Available data
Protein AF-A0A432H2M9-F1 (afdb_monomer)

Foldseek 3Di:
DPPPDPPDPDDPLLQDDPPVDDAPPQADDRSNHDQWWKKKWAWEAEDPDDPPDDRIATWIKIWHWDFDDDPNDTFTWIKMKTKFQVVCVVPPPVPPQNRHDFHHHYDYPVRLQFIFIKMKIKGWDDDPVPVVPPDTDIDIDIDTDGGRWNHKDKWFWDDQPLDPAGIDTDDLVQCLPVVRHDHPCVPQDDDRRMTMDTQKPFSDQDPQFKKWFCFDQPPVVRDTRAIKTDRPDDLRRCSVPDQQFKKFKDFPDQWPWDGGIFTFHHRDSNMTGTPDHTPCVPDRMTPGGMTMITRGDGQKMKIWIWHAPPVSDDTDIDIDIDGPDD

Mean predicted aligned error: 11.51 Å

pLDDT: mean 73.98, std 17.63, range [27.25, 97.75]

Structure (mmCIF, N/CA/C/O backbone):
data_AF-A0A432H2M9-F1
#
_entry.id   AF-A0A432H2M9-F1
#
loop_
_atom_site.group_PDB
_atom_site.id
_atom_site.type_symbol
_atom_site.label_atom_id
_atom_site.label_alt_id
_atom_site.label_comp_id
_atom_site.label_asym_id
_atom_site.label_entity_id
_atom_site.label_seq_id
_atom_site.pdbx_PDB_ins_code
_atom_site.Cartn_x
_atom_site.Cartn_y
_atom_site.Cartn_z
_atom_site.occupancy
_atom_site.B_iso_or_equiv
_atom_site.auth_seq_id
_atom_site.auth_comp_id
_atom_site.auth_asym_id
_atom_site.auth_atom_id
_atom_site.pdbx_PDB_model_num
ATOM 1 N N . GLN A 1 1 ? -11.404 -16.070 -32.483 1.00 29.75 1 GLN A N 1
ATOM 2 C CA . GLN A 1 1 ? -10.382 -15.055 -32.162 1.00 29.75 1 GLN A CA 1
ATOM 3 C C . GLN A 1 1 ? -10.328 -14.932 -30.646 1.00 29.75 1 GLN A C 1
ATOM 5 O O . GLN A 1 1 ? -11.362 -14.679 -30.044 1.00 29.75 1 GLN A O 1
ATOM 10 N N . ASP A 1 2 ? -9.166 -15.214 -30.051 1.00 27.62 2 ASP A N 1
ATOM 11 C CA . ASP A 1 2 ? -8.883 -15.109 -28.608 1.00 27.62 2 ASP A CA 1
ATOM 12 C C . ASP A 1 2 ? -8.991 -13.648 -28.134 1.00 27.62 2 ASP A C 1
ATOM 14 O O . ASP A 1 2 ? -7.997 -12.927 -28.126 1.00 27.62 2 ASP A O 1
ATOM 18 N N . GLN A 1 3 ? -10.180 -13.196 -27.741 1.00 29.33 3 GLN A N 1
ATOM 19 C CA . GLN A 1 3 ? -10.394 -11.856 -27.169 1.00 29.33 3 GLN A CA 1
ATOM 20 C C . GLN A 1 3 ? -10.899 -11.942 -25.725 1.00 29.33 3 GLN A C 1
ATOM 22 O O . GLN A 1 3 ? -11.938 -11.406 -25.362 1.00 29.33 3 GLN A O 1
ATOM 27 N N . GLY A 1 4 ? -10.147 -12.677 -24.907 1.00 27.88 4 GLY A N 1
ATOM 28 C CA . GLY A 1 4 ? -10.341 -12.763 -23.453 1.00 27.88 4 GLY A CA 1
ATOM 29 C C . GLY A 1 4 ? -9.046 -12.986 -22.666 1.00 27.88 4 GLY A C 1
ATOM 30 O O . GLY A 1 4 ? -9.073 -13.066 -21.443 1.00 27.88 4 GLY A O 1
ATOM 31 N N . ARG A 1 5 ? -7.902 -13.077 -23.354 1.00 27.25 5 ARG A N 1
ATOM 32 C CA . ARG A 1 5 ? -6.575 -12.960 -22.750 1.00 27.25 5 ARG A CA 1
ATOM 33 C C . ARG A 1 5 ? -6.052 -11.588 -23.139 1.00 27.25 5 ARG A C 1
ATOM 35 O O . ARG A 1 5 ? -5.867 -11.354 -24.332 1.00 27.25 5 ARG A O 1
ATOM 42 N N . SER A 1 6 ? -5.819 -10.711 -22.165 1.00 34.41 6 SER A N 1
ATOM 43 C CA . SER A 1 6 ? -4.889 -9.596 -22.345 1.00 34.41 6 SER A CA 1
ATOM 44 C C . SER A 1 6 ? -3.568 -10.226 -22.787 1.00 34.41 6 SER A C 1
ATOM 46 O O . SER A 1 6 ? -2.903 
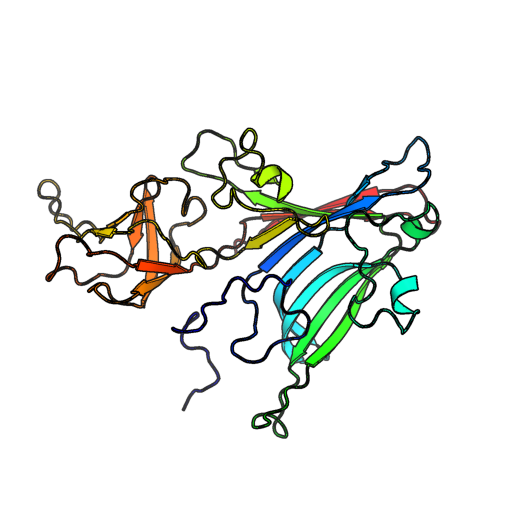-10.907 -22.005 1.00 34.41 6 SER A O 1
ATOM 48 N N . ARG A 1 7 ? -3.262 -10.172 -24.087 1.00 34.31 7 ARG A N 1
ATOM 49 C CA . ARG A 1 7 ? -2.038 -10.792 -24.616 1.00 34.31 7 ARG A CA 1
ATOM 50 C C . ARG A 1 7 ? -0.793 -9.996 -24.225 1.00 34.31 7 ARG A C 1
ATOM 52 O O . ARG A 1 7 ? 0.289 -10.560 -24.291 1.00 34.31 7 ARG A O 1
ATOM 59 N N . ASN A 1 8 ? -0.978 -8.774 -23.732 1.00 39.88 8 ASN A N 1
ATOM 60 C CA . ASN A 1 8 ? 0.046 -7.905 -23.182 1.00 39.88 8 ASN A CA 1
ATOM 61 C C . ASN A 1 8 ? -0.441 -7.388 -21.825 1.00 39.88 8 ASN A C 1
ATOM 63 O O . ASN A 1 8 ? -1.646 -7.218 -21.629 1.00 39.88 8 ASN A O 1
ATOM 67 N N . TYR A 1 9 ? 0.476 -7.178 -20.883 1.00 46.22 9 TYR A N 1
ATOM 68 C CA . TYR A 1 9 ? 0.145 -6.579 -19.591 1.00 46.22 9 TYR A CA 1
ATOM 69 C C . TYR A 1 9 ? -0.223 -5.088 -19.704 1.00 46.22 9 TYR A C 1
ATOM 71 O O . TYR A 1 9 ? -0.768 -4.565 -18.741 1.00 46.22 9 TYR A O 1
ATOM 79 N N . TRP A 1 10 ? 0.069 -4.428 -20.838 1.00 52.56 10 TRP A N 1
ATOM 80 C CA . TRP A 1 10 ? -0.053 -2.977 -21.019 1.00 52.56 10 TRP A CA 1
ATOM 81 C C . TRP A 1 10 ? -0.266 -2.627 -22.504 1.00 52.56 10 TRP A C 1
ATOM 83 O O . TRP A 1 10 ? 0.538 -3.060 -23.334 1.00 52.56 10 TRP A O 1
ATOM 93 N N . ASP A 1 11 ? -1.298 -1.843 -22.833 1.00 42.25 11 ASP A N 1
ATOM 94 C CA . ASP A 1 11 ? -1.536 -1.291 -24.181 1.00 42.25 11 ASP A CA 1
ATOM 95 C C . ASP A 1 11 ? -1.410 0.258 -24.200 1.00 42.25 11 ASP A C 1
ATOM 97 O O . ASP A 1 11 ? -1.641 0.953 -23.206 1.00 42.25 11 ASP A O 1
ATOM 101 N N . GLU A 1 12 ? -1.029 0.829 -25.350 1.00 37.38 12 GLU A N 1
ATOM 102 C CA . GLU A 1 12 ? -0.917 2.284 -25.562 1.00 37.38 12 GLU A CA 1
ATOM 103 C C . GLU A 1 12 ? -2.289 2.970 -25.376 1.00 37.38 12 GLU A C 1
ATOM 105 O O . GLU A 1 12 ? -3.272 2.604 -26.020 1.00 37.38 12 GLU A O 1
ATOM 110 N N . GLY A 1 13 ? -2.373 3.960 -24.477 1.00 42.81 13 GLY A N 1
ATOM 111 C CA . GLY A 1 13 ? -3.635 4.620 -24.098 1.00 42.81 13 GLY A CA 1
ATOM 112 C C . GLY A 1 13 ? -4.244 4.159 -22.765 1.00 42.81 13 GLY A C 1
ATOM 113 O O . GLY A 1 13 ? -5.214 4.764 -22.311 1.00 42.81 13 GLY A O 1
ATOM 114 N N . GLU A 1 14 ? -3.647 3.171 -22.086 1.00 42.81 14 GLU A N 1
ATOM 115 C CA . GLU A 1 14 ? -3.948 2.824 -20.679 1.00 42.81 14 GLU A CA 1
ATOM 116 C C . GLU A 1 14 ? -3.258 3.762 -19.664 1.00 42.81 14 GLU A C 1
ATOM 118 O O . GLU A 1 14 ? -3.232 3.510 -18.458 1.00 42.81 14 GLU A O 1
ATOM 123 N N . GLU A 1 15 ? -2.694 4.871 -20.145 1.00 42.59 15 GLU A N 1
ATOM 124 C CA . GLU A 1 15 ? -2.112 5.932 -19.331 1.00 42.59 15 GLU A CA 1
ATOM 125 C C . GLU A 1 15 ? -3.200 6.620 -18.504 1.00 42.59 15 GLU A C 1
ATOM 127 O O . GLU A 1 15 ? -4.025 7.388 -19.010 1.00 42.59 15 GLU A O 1
ATOM 132 N N . LEU A 1 16 ? -3.195 6.378 -17.199 1.00 40.47 16 LEU A N 1
ATOM 133 C CA . LEU A 1 16 ? -4.027 7.157 -16.300 1.00 40.47 16 LEU A CA 1
ATOM 134 C C . LEU A 1 16 ? -3.387 8.536 -16.132 1.00 40.47 16 LEU A C 1
ATOM 136 O O . LEU A 1 16 ? -2.264 8.662 -15.645 1.00 40.47 16 LEU A O 1
ATOM 140 N N . LYS A 1 17 ? -4.130 9.586 -16.500 1.00 41.00 17 LYS A N 1
ATOM 141 C CA . LYS A 1 17 ? -3.886 10.927 -15.950 1.00 41.00 17 LYS A CA 1
ATOM 142 C C . LYS A 1 17 ? -3.919 10.798 -14.429 1.00 41.00 17 LYS A C 1
ATOM 144 O O . LYS A 1 17 ? -4.730 10.015 -13.935 1.00 41.00 17 LYS A O 1
ATOM 149 N N . ASP A 1 18 ? -3.097 11.564 -13.713 1.00 38.16 18 ASP A N 1
ATOM 150 C CA . ASP A 1 18 ? -3.230 11.746 -12.264 1.00 38.16 18 ASP A CA 1
ATOM 151 C C . ASP A 1 18 ? -4.650 12.246 -11.963 1.00 38.16 18 ASP A C 1
ATOM 153 O O . ASP A 1 18 ? -4.934 13.440 -11.936 1.00 38.16 18 ASP A O 1
ATOM 157 N N . GLN A 1 19 ? -5.600 11.321 -11.844 1.00 38.69 19 GLN A N 1
ATOM 158 C CA . GLN A 1 19 ? -6.926 11.631 -11.374 1.00 38.69 19 GLN A CA 1
ATOM 159 C C . GLN A 1 19 ? -6.793 11.753 -9.870 1.00 38.69 19 GLN A C 1
ATOM 161 O O . GLN A 1 19 ? -6.464 10.808 -9.156 1.00 38.69 19 GLN A O 1
ATOM 166 N N . ASP A 1 20 ? -7.026 12.978 -9.430 1.00 37.41 20 ASP A N 1
ATOM 167 C CA . ASP A 1 20 ? -6.876 13.498 -8.083 1.00 37.41 20 ASP A CA 1
ATOM 168 C C . ASP A 1 20 ? -7.809 12.867 -7.028 1.00 37.41 20 ASP A C 1
ATOM 170 O O . ASP A 1 20 ? -8.027 13.460 -5.971 1.00 37.41 20 ASP A O 1
ATOM 174 N N . VAL A 1 21 ? -8.372 11.679 -7.272 1.00 39.34 21 VAL A N 1
ATOM 175 C CA . VAL A 1 21 ? -9.488 11.137 -6.489 1.00 39.34 21 VAL A CA 1
ATOM 176 C C . VAL A 1 21 ? -9.367 9.622 -6.292 1.00 39.34 21 VAL A C 1
ATOM 178 O O . VAL A 1 21 ? -10.033 8.859 -6.976 1.00 39.34 21 VAL A O 1
ATOM 181 N N . GLY A 1 22 ? -8.560 9.199 -5.310 1.00 44.16 22 GLY A N 1
ATOM 182 C CA . GLY A 1 22 ? -8.585 7.842 -4.738 1.00 44.16 22 GLY A CA 1
ATOM 183 C C . GLY A 1 22 ? -8.390 6.672 -5.724 1.00 44.16 22 GLY A C 1
ATOM 184 O O . GLY A 1 22 ? -8.191 6.868 -6.917 1.00 44.16 22 GLY A O 1
ATOM 185 N N . PRO A 1 23 ? -8.420 5.419 -5.240 1.00 42.38 23 PRO A N 1
ATOM 186 C CA . PRO A 1 23 ? -8.510 4.270 -6.132 1.00 42.38 23 PRO A CA 1
ATOM 187 C C . PRO A 1 23 ? -9.913 4.253 -6.757 1.00 42.38 23 PRO A C 1
ATOM 189 O O . PRO A 1 23 ? -10.865 4.737 -6.142 1.00 42.38 23 PRO A O 1
ATOM 192 N N . ASN A 1 24 ? -10.094 3.666 -7.945 1.00 46.88 24 ASN A N 1
ATOM 193 C CA . ASN A 1 24 ? -11.446 3.461 -8.477 1.00 46.88 24 ASN A CA 1
ATOM 194 C C . ASN A 1 24 ? -12.205 2.417 -7.630 1.00 46.88 24 ASN A C 1
ATOM 196 O O . ASN A 1 24 ? -12.222 1.212 -7.913 1.00 46.88 24 ASN A O 1
ATOM 200 N N . LEU A 1 25 ? -12.850 2.919 -6.578 1.00 47.16 25 LEU A N 1
ATOM 201 C CA . LEU A 1 25 ? -13.660 2.178 -5.620 1.00 47.16 25 LEU A CA 1
ATOM 202 C C . LEU A 1 25 ? -15.020 1.771 -6.187 1.00 47.16 25 LEU A C 1
ATOM 204 O O . LEU A 1 25 ? -15.748 1.050 -5.518 1.00 47.16 25 LEU A O 1
ATOM 208 N N . GLU A 1 26 ? -15.382 2.182 -7.397 1.00 44.38 26 GLU A N 1
ATOM 209 C CA . GLU A 1 26 ? -16.667 1.822 -7.997 1.00 44.38 26 GLU A CA 1
ATOM 210 C C . GLU A 1 26 ? -16.575 0.595 -8.900 1.00 44.38 26 GLU A C 1
ATOM 212 O O . GLU A 1 26 ? -17.603 0.156 -9.389 1.00 44.38 26 GLU A O 1
ATOM 217 N N . GLY A 1 27 ? -15.383 0.008 -9.090 1.00 46.31 27 GLY A N 1
ATOM 218 C CA . GLY A 1 27 ? -15.161 -1.062 -10.064 1.00 46.31 27 GLY A CA 1
ATOM 219 C C . GLY A 1 27 ? -15.338 -0.519 -11.484 1.00 46.31 27 GLY A C 1
ATOM 220 O O . GLY A 1 27 ? -16.440 -0.408 -12.000 1.00 46.31 27 GLY A O 1
ATOM 221 N N . GLY A 1 28 ? -14.244 -0.118 -12.123 1.00 39.62 28 GLY A N 1
ATOM 222 C CA . GLY A 1 28 ? -14.312 0.605 -13.394 1.00 39.62 28 GLY A CA 1
ATOM 223 C C . GLY A 1 28 ? -14.870 -0.186 -14.579 1.00 39.62 28 GLY A C 1
ATOM 224 O O . GLY A 1 28 ? -15.197 -1.365 -14.486 1.00 39.62 28 GLY A O 1
ATOM 225 N N . THR A 1 29 ? -14.939 0.493 -15.722 1.00 41.81 29 THR A N 1
ATOM 226 C CA . THR A 1 29 ? -14.936 -0.086 -17.074 1.00 41.81 29 THR A CA 1
ATOM 227 C C . THR A 1 29 ? -13.505 -0.073 -17.619 1.00 41.81 29 THR A C 1
ATOM 229 O O . THR A 1 29 ? -12.649 0.606 -17.048 1.00 41.81 29 THR A O 1
ATOM 232 N N . GLN A 1 30 ? -13.223 -0.773 -18.726 1.00 39.28 30 GLN A N 1
ATOM 233 C CA . GLN A 1 30 ? -11.911 -0.702 -19.395 1.00 39.28 30 GLN A CA 1
ATOM 234 C C . GLN A 1 30 ? -11.563 0.783 -19.645 1.00 39.28 30 GLN A C 1
ATOM 236 O O . GLN A 1 30 ? -12.402 1.520 -20.162 1.00 39.28 30 GLN A O 1
ATOM 241 N N . GLY A 1 31 ? -10.410 1.255 -19.148 1.00 40.56 31 GLY A N 1
ATOM 242 C CA . GLY A 1 31 ? -10.004 2.676 -19.161 1.00 40.56 31 GLY A CA 1
ATOM 243 C C . GLY A 1 31 ? -10.349 3.522 -17.917 1.00 40.56 31 GLY A C 1
ATOM 244 O O . GLY A 1 31 ? -9.908 4.662 -17.823 1.00 40.56 31 GLY A O 1
ATOM 245 N N . ARG A 1 32 ? -11.108 2.998 -16.943 1.00 44.66 32 ARG A N 1
ATOM 246 C CA . ARG A 1 32 ? -11.299 3.616 -15.608 1.00 44.66 32 ARG A CA 1
ATOM 247 C C . ARG A 1 32 ? -10.675 2.795 -14.478 1.00 44.66 32 ARG A C 1
ATOM 249 O O . ARG A 1 32 ? -10.810 3.161 -13.317 1.00 44.66 32 ARG A O 1
ATOM 256 N N . TYR A 1 33 ? -10.062 1.657 -14.776 1.00 49.53 33 TYR A N 1
ATOM 257 C CA . TYR A 1 33 ? -9.481 0.785 -13.758 1.00 49.53 33 TYR A CA 1
ATOM 258 C C . TYR A 1 33 ? -8.161 1.350 -13.238 1.00 49.53 33 TYR A C 1
ATOM 260 O O . TYR A 1 33 ? -7.267 1.610 -14.033 1.00 49.53 33 TYR A O 1
ATOM 268 N N . ASP A 1 34 ? -8.027 1.477 -11.915 1.00 53.28 34 ASP A N 1
ATOM 269 C CA . ASP A 1 34 ? -6.714 1.673 -11.300 1.00 53.28 34 ASP A CA 1
ATOM 270 C C . ASP A 1 34 ? -6.028 0.315 -11.161 1.00 53.28 34 ASP A C 1
ATOM 272 O O . ASP A 1 34 ? -6.533 -0.591 -10.487 1.00 53.28 34 ASP A O 1
ATOM 276 N N . GLU A 1 35 ? -4.913 0.170 -11.864 1.00 58.53 35 GLU A N 1
ATOM 277 C CA . GLU A 1 35 ? -4.115 -1.053 -11.928 1.00 58.53 35 GLU A CA 1
ATOM 278 C C . GLU A 1 35 ? -3.052 -1.105 -10.831 1.00 58.53 35 GLU A C 1
ATOM 280 O O . GLU A 1 35 ? -2.473 -2.163 -10.587 1.00 58.53 35 GLU A O 1
ATOM 285 N N . SER A 1 36 ? -2.80
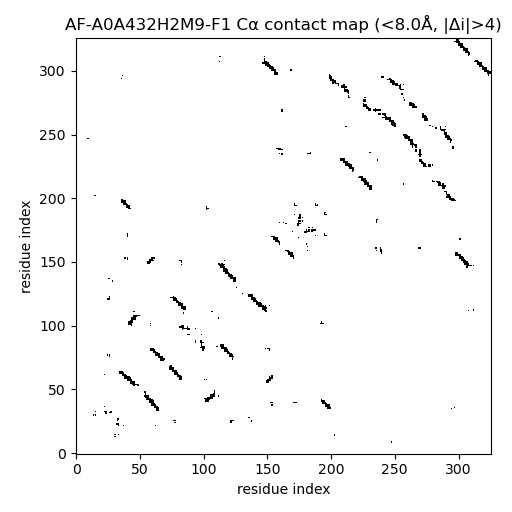6 0.021 -10.159 1.00 69.25 36 SER A N 1
ATOM 286 C CA . SER A 1 36 ? -1.800 0.123 -9.109 1.00 69.25 36 SER A CA 1
ATOM 287 C C . SER A 1 36 ? -2.352 -0.440 -7.806 1.00 69.25 36 SER A C 1
ATOM 289 O O . SER A 1 36 ? -3.483 -0.143 -7.414 1.00 69.25 36 SER A O 1
ATOM 291 N N . ALA A 1 37 ? -1.536 -1.202 -7.078 1.00 79.31 37 ALA A N 1
ATOM 292 C CA . ALA A 1 37 ? -1.795 -1.365 -5.654 1.00 79.31 37 ALA A CA 1
ATOM 293 C C . ALA A 1 37 ? -1.508 -0.025 -4.960 1.00 79.31 37 ALA A C 1
ATOM 295 O O . ALA A 1 37 ? -0.538 0.646 -5.302 1.00 79.31 37 ALA A O 1
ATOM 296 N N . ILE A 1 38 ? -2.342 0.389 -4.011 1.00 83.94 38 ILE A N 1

What is needed
Copy range, inclusive: the line holding "ATOM 166 N N" to the line holding "ATOM 184 O O". Reproduce exactly those lines of the records above and no others.

Completed task
ATOM 166 N N . ASP A 1 20 ? -7.026 12.978 -9.430 1.00 37.41 20 ASP A N 1
ATOM 167 C CA . ASP A 1 20 ? -6.876 13.498 -8.083 1.00 37.41 20 ASP A CA 1
ATOM 168 C C . ASP A 1 20 ? -7.809 12.867 -7.028 1.00 37.41 20 ASP A C 1
ATOM 170 O O . ASP A 1 20 ? -8.027 13.460 -5.971 1.00 37.41 20 ASP A O 1
ATOM 174 N N . VAL A 1 21 ? -8.372 11.679 -7.272 1.00 39.34 21 VAL A N 1
ATOM 175 C CA . VAL A 1 21 ? -9.488 11.137 -6.489 1.00 39.34 21 VAL A CA 1
ATOM 176 C C . VAL A 1 21 ? -9.367 9.622 -6.292 1.00 39.34 21 VAL A C 1
ATOM 178 O O . VAL A 1 21 ? -10.033 8.859 -6.976 1.00 39.34 21 VAL A O 1
ATOM 181 N N . GLY A 1 22 ? -8.560 9.199 -5.310 1.00 44.16 22 GLY A N 1
ATOM 182 C CA . GLY A 1 22 ? -8.585 7.842 -4.738 1.00 44.16 22 GLY A CA 1
ATOM 183 C C . GLY A 1 22 ? -8.390 6.672 -5.724 1.00 44.16 22 GLY A C 1
ATOM 184 O O . GLY A 1 22 ? -8.191 6.868 -6.917 1.00 44.16 22 GLY A O 1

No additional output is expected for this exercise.